Tuesday, June 10, 2008

New Exhibit at the Patent and Trademark Center


If you are reading this, you are probably afflicted with what we might call a touch of intellectual-property-nerdiness. Come on, admit it. Perhaps you admire the effect patents have had on ingenuity and technological advancement in the last couple of centuries. Maybe you're an inventor yourself and recognize the beauty of contributing to the unparalleled body of knowledge that the USPTO's files represent.

Or, if you're like me, you think patents have an appeal beyond the inventions that they describe; that they are a very cool historical record of the times from which these inventions arose. If that's the case, you may be interested in "Patently Beautiful," a new exhibit that will be showing through August at the Patent and Trademark Center in San Francisco Public's Main Library.

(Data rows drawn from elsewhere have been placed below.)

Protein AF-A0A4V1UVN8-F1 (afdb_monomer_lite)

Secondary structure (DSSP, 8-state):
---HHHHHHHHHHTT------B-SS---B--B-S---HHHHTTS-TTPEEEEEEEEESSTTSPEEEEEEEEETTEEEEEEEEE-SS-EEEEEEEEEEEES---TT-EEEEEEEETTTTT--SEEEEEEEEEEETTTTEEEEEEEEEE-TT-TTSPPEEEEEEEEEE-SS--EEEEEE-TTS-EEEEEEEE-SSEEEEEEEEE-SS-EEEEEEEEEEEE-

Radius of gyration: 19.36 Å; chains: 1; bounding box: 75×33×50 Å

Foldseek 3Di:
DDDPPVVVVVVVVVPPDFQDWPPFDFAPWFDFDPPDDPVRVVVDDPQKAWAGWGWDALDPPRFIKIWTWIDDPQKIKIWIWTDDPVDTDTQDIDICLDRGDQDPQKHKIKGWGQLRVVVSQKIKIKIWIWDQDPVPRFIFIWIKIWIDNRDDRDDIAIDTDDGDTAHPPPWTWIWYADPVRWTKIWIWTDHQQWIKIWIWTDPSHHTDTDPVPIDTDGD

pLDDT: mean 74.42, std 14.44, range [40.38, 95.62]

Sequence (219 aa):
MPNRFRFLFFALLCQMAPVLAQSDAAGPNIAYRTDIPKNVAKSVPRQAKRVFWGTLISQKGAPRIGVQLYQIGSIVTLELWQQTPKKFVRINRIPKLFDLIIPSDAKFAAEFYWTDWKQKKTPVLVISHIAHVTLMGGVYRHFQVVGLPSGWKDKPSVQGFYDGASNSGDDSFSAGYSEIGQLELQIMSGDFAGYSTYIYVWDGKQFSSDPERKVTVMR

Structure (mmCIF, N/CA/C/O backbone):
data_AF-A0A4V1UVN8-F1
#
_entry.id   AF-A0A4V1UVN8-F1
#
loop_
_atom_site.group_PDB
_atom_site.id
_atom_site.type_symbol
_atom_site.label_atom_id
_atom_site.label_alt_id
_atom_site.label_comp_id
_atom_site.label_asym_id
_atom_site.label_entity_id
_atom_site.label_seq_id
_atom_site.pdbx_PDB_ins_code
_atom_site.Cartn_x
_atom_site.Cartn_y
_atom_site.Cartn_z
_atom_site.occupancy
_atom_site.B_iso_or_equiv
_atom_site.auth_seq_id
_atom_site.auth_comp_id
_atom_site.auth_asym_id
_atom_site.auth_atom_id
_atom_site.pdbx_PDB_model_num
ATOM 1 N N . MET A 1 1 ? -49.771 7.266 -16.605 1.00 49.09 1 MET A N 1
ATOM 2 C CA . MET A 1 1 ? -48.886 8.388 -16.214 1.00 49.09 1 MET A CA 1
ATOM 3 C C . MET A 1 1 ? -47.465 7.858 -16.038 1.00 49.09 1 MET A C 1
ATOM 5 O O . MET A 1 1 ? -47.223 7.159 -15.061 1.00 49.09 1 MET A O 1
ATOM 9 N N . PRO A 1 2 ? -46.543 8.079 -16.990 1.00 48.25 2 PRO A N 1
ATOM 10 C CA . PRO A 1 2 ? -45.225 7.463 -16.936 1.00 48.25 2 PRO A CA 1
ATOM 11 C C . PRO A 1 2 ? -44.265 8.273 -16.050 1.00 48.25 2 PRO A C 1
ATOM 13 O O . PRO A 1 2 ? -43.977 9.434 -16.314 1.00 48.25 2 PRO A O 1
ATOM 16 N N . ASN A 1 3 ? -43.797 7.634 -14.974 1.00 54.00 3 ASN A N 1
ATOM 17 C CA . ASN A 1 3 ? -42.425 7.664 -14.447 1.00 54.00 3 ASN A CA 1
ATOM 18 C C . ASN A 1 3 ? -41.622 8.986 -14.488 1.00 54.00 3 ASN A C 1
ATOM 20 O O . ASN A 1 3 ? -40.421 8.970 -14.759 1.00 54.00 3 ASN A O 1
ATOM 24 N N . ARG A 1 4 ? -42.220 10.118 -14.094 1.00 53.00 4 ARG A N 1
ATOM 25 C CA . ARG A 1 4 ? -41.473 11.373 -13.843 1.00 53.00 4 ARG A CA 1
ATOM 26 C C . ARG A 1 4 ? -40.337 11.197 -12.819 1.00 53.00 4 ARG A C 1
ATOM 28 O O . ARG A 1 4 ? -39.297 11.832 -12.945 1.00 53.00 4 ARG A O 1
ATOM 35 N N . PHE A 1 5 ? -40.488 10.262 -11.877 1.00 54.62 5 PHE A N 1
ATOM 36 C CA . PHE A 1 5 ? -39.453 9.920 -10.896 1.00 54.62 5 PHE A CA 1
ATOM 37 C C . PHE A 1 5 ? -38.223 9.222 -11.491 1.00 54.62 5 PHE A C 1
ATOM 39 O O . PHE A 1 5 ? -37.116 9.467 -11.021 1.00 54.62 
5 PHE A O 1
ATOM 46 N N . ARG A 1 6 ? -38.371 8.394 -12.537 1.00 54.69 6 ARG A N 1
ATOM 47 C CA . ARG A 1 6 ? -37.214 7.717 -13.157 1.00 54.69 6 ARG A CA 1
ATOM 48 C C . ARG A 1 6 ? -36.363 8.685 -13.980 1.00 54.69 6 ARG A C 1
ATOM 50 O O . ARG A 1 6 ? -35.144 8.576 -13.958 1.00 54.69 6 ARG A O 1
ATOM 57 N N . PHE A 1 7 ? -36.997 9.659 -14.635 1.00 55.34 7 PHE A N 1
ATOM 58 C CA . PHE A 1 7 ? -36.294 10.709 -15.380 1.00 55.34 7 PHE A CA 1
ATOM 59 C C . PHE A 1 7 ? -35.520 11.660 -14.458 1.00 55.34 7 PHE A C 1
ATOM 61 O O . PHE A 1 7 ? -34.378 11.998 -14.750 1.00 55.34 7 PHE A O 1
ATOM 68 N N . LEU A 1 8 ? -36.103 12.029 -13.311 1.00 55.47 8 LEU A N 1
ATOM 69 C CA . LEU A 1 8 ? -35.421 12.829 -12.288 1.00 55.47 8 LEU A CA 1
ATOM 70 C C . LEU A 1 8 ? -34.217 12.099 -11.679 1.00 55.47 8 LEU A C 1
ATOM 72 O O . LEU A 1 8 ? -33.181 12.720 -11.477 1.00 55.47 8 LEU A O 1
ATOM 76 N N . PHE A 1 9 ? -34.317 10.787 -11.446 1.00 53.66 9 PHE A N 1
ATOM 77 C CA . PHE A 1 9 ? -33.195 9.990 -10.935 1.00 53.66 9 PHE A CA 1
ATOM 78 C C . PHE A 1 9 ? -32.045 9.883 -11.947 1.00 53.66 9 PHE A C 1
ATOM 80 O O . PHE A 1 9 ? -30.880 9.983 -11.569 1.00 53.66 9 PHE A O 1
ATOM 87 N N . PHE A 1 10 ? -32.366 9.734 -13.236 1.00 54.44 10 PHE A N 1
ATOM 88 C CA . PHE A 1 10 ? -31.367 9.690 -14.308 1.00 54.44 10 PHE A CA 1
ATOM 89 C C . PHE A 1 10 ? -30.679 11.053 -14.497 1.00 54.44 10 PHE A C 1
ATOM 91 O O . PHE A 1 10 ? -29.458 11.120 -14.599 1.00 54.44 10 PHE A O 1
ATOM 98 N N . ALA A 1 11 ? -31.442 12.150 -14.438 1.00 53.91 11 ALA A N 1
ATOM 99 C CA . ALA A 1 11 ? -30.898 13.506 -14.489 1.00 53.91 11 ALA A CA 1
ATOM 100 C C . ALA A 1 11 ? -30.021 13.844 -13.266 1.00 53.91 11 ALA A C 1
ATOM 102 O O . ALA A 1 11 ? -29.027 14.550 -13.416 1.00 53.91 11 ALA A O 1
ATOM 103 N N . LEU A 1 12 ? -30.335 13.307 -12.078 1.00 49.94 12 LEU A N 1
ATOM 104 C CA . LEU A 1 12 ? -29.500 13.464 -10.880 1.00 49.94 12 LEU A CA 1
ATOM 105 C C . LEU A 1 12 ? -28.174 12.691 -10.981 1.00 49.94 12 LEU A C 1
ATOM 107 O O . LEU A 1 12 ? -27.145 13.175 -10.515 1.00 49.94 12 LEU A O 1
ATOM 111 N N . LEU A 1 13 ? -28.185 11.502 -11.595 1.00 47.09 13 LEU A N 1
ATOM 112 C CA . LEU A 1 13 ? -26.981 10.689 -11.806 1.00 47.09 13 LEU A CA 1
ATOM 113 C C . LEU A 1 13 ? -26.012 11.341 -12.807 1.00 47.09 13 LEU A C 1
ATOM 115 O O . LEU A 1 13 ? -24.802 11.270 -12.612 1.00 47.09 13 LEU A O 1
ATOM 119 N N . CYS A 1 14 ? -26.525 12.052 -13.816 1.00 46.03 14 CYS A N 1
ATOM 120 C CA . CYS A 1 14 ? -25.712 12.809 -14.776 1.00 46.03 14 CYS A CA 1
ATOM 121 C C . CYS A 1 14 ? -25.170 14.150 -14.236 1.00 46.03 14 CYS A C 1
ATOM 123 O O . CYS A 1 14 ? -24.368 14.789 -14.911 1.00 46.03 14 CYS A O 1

Here's the blurb from the flyer:


Patently Beautiful is a look at patents from each decade of the 20th century representing the technological march forward in the world of beauty products. Often familiar and occasionally absurd, these drawings, taken from original United States patents, illustrate the innovation behind the products that have helped define the concept of beauty in the United States in the last 100 years.
Teresa Riordan, author of Inventing Beauty (a work which helped inspire this exhibit) sums up the fun of this exhibit and of all patents:

No small amount of folk are lies hidden in the patent archives, as Siegfried Giedion once observed.

If you're into the idea of seeing an electric hairdryer from the turn of the century, or what a Scrunci is called in technical terms, stop by the library and have a look at the exhibit.